• Work to complete: Using the records below, output the stretch that opens with the line containing "ATOM 46 C C" and closes with the line containing "ATOM 53 C CA", exactly and including both lines, with nothing more.

• Entries supplied:
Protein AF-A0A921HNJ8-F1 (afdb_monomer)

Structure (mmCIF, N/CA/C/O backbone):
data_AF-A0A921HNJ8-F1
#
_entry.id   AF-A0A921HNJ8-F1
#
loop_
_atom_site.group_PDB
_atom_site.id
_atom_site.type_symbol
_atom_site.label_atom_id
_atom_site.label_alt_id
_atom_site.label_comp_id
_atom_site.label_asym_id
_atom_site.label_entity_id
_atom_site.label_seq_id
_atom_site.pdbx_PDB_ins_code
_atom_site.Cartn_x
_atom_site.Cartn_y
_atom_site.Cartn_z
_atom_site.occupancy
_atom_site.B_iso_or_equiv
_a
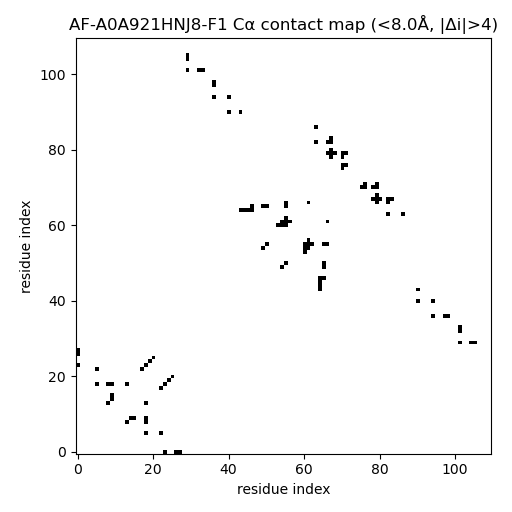tom_site.auth_seq_id
_atom_site.auth_comp_id
_atom_site.auth_asym_id
_atom_site.auth_atom_id
_atom_site.pdbx_PDB_model_num
ATOM 1 N N . ILE A 1 1 ? -17.089 4.293 14.249 1.00 81.06 1 ILE A N 1
ATOM 2 C CA . ILE A 1 1 ? -16.975 3.639 15.574 1.00 81.06 1 ILE A CA 1
ATOM 3 C C . ILE A 1 1 ? -17.920 4.376 16.494 1.00 81.06 1 ILE A C 1
ATOM 5 O O . ILE A 1 1 ? -17.815 5.595 16.571 1.00 81.06 1 ILE A O 1
ATOM 9 N N . ASP A 1 2 ? -18.853 3.659 17.105 1.00 88.00 2 ASP A N 1
ATOM 10 C CA . ASP A 1 2 ? -19.799 4.241 18.051 1.00 88.00 2 ASP A CA 1
ATOM 11 C C . ASP A 1 2 ? -19.093 4.549 19.384 1.00 88.00 2 ASP A C 1
ATOM 13 O O . ASP A 1 2 ? -18.327 3.728 19.898 1.00 88.00 2 ASP A O 1
ATOM 17 N N . ARG A 1 3 ? -19.311 5.756 19.913 1.00 89.06 3 ARG A N 1
ATOM 18 C CA . ARG A 1 3 ? -18.722 6.198 21.183 1.00 89.06 3 ARG A CA 1
ATOM 19 C C . ARG A 1 3 ? -19.384 5.510 22.375 1.00 89.06 3 ARG A C 1
ATOM 21 O O . ARG A 1 3 ? -18.696 5.273 23.370 1.00 89.06 3 ARG A O 1
ATOM 28 N N . ASP A 1 4 ? -20.648 5.122 22.251 1.00 91.75 4 ASP A N 1
ATOM 29 C CA . ASP A 1 4 ? -21.400 4.472 23.325 1.00 91.75 4 ASP A CA 1
ATOM 30 C C . ASP A 1 4 ? -20.852 3.067 23.605 1.00 91.75 4 ASP A C 1
ATOM 32 O O . ASP A 1 4 ? -20.734 2.650 24.757 1.00 91.75 4 ASP A O 1
ATOM 36 N N . LEU A 1 5 ? -20.375 2.379 22.563 1.00 89.56 5 LEU A N 1
ATOM 37 C CA . LEU A 1 5 ? -19.705 1.076 22.655 1.00 89.56 5 LEU A CA 1
ATOM 38 C C . LEU A 1 5 ? -18.403 1.142 23.473 1.00 89.56 5 LEU A C 1
ATOM 40 O O . LEU A 1 5 ? -18.095 0.238 24.251 1.00 89.56 5 LEU A O 1
ATOM 44 N N . ILE A 1 6 ? -17.648 2.233 23.325 1.00 92.62 6 ILE A N 1
ATOM 45 C CA . ILE A 1 6 ? -16.427 2.488 24.101 1.00 92.62 6 ILE A CA 1
ATOM 46 C C . ILE A 1 6 ? -16.784 2.845 25.549 1.00 92.62 6 ILE A C 1
ATOM 48 O O . ILE A 1 6 ? -16.154 2.335 26.477 1.00 92.62 6 ILE A O 1
ATOM 52 N N . ALA A 1 7 ? -17.800 3.690 25.756 1.00 91.94 7 ALA A N 1
ATOM 53 C CA . ALA A 1 7 ? -18.262 4.074 27.088 1.00 91.94 7 ALA A CA 1
ATOM 54 C C . ALA A 1 7 ? -18.765 2.861 27.889 1.00 91.94 7 ALA A C 1
ATOM 56 O O . ALA A 1 7 ? -18.343 2.668 29.028 1.00 91.94 7 ALA A O 1
ATOM 57 N N . ALA A 1 8 ? -19.561 1.985 27.270 1.00 92.44 8 ALA A N 1
ATOM 58 C CA . ALA A 1 8 ? -20.032 0.748 27.888 1.00 92.44 8 ALA A CA 1
ATOM 59 C C . ALA A 1 8 ? -18.872 -0.179 28.297 1.00 92.44 8 ALA A C 1
ATOM 61 O O . ALA A 1 8 ? -18.865 -0.717 29.405 1.00 92.44 8 ALA A O 1
ATOM 62 N N . ALA A 1 9 ? -17.851 -0.329 27.445 1.00 91.31 9 ALA A N 1
ATOM 63 C CA . ALA A 1 9 ? -16.674 -1.137 27.764 1.00 91.31 9 ALA A CA 1
ATOM 64 C C 
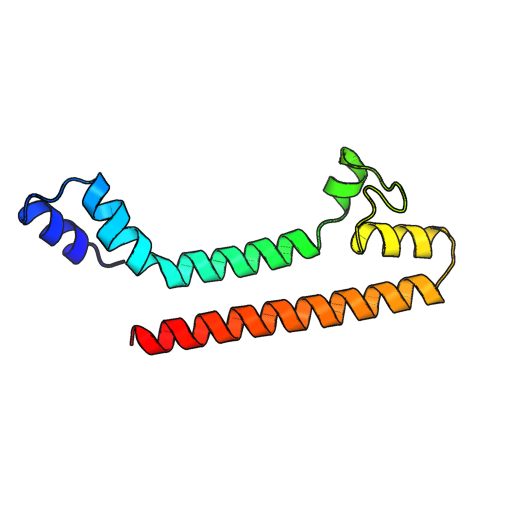. ALA A 1 9 ? -15.878 -0.586 28.963 1.00 91.31 9 ALA A C 1
ATOM 66 O O . ALA A 1 9 ? -15.379 -1.369 29.776 1.00 91.31 9 ALA A O 1
ATOM 67 N N . ARG A 1 10 ? -15.805 0.746 29.110 1.00 92.69 10 ARG A N 1
ATOM 68 C CA . ARG A 1 10 ? -15.204 1.402 30.285 1.00 92.69 10 ARG A CA 1
ATOM 69 C C . ARG A 1 
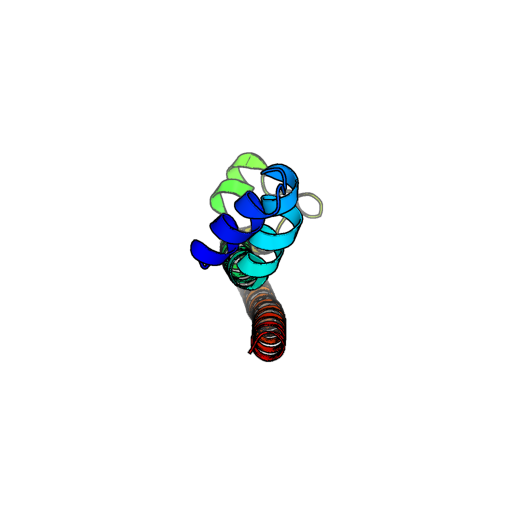10 ? -16.008 1.142 31.553 1.00 92.69 10 ARG A C 1
ATOM 71 O O . ARG A 1 10 ? -15.419 0.809 32.577 1.00 92.69 10 ARG A O 1
ATOM 78 N N . THR A 1 11 ? -17.338 1.228 31.485 1.00 94.56 11 THR A N 1
ATOM 79 C CA . THR A 1 11 ? -18.218 0.920 32.627 1.00 94.56 11 THR A CA 1
ATOM 80 C C . THR A 1 11 ? -18.083 -0.537 33.080 1.00 94.56 11 THR A C 1
ATOM 82 O O . THR A 1 11 ? -18.154 -0.815 34.272 1.00 94.56 11 THR A O 1
ATOM 85 N N . LEU A 1 12 ? -17.804 -1.461 32.156 1.00 92.56 12 LEU A N 1
ATOM 86 C CA . LEU A 1 12 ? -17.512 -2.871 32.453 1.00 92.56 12 LEU A CA 1
ATOM 87 C C . LEU A 1 12 ? -16.084 -3.117 32.992 1.00 92.56 12 LEU A C 1
ATOM 89 O O . LEU A 1 12 ? -15.676 -4.268 33.148 1.00 92.56 12 LEU A O 1
ATOM 93 N N . GLY A 1 13 ? -15.310 -2.064 33.274 1.00 93.50 13 GLY A N 1
ATOM 94 C CA . GLY A 1 13 ? -13.973 -2.160 33.870 1.00 93.50 13 GLY A CA 1
ATOM 95 C C . GLY A 1 13 ? -12.868 -2.575 32.894 1.00 93.50 13 GLY A C 1
ATOM 96 O O . GLY A 1 13 ? -11.800 -3.023 33.317 1.00 93.50 13 GLY A O 1
ATOM 97 N N . MET A 1 14 ? -13.094 -2.464 31.581 1.00 93.44 14 MET A N 1
ATOM 98 C CA . MET A 1 14 ? -12.068 -2.772 30.587 1.00 93.44 14 MET A CA 1
ATOM 99 C C . MET A 1 14 ? -11.005 -1.662 30.542 1.00 93.44 14 MET A C 1
ATOM 101 O O . MET A 1 14 ? -11.337 -0.485 30.442 1.00 93.44 14 MET A O 1
ATOM 105 N N . SER A 1 15 ? -9.719 -2.030 30.581 1.00 94.25 15 SER A N 1
ATOM 106 C CA . SER A 1 15 ? -8.615 -1.077 30.401 1.00 94.25 15 SER A CA 1
ATOM 107 C C . SER A 1 15 ? -8.570 -0.526 28.970 1.00 94.25 15 SER A C 1
ATOM 109 O O . SER A 1
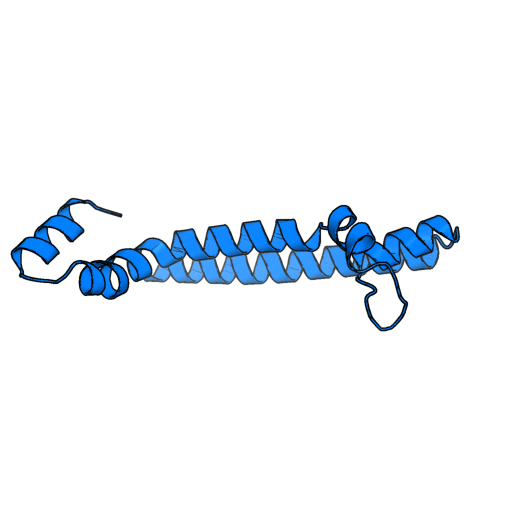 15 ? -8.928 -1.230 28.024 1.00 94.25 15 SER A O 1
ATOM 111 N N . GLU A 1 16 ? -8.074 0.705 28.789 1.00 92.69 16 GLU A N 1
ATOM 112 C CA . GLU A 1 16 ? -7.988 1.365 27.469 1.00 92.69 16 GLU A CA 1
ATOM 113 C C . GLU A 1 16 ? -7.233 0.522 26.429 1.00 92.69 16 GLU A C 1
ATOM 115 O O . GLU A 1 16 ? -7.646 0.438 25.275 1.00 92.69 16 GLU A O 1
ATOM 120 N N . GLU A 1 17 ? -6.176 -0.182 26.841 1.00 95.19 17 GLU A N 1
ATOM 121 C CA . GLU A 1 17 ? -5.428 -1.089 25.964 1.00 95.19 17 GLU A CA 1
ATOM 122 C C . GLU A 1 17 ? -6.303 -2.245 25.448 1.00 95.19 17 GLU A C 1
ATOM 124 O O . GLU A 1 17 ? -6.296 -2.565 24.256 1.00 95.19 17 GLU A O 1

• Result of this task:
ATOM 46 C C . ILE A 1 6 ? -16.784 2.845 25.549 1.00 92.62 6 ILE A C 1
ATOM 48 O O . ILE A 1 6 ? -16.154 2.335 26.477 1.00 92.62 6 ILE A O 1
ATOM 52 N N . ALA A 1 7 ? -17.800 3.690 25.756 1.00 91.94 7 ALA A N 1
ATOM 53 C CA . ALA A 1 7 ? -18.262 4.074 27.088 1.00 91.94 7 ALA A CA 1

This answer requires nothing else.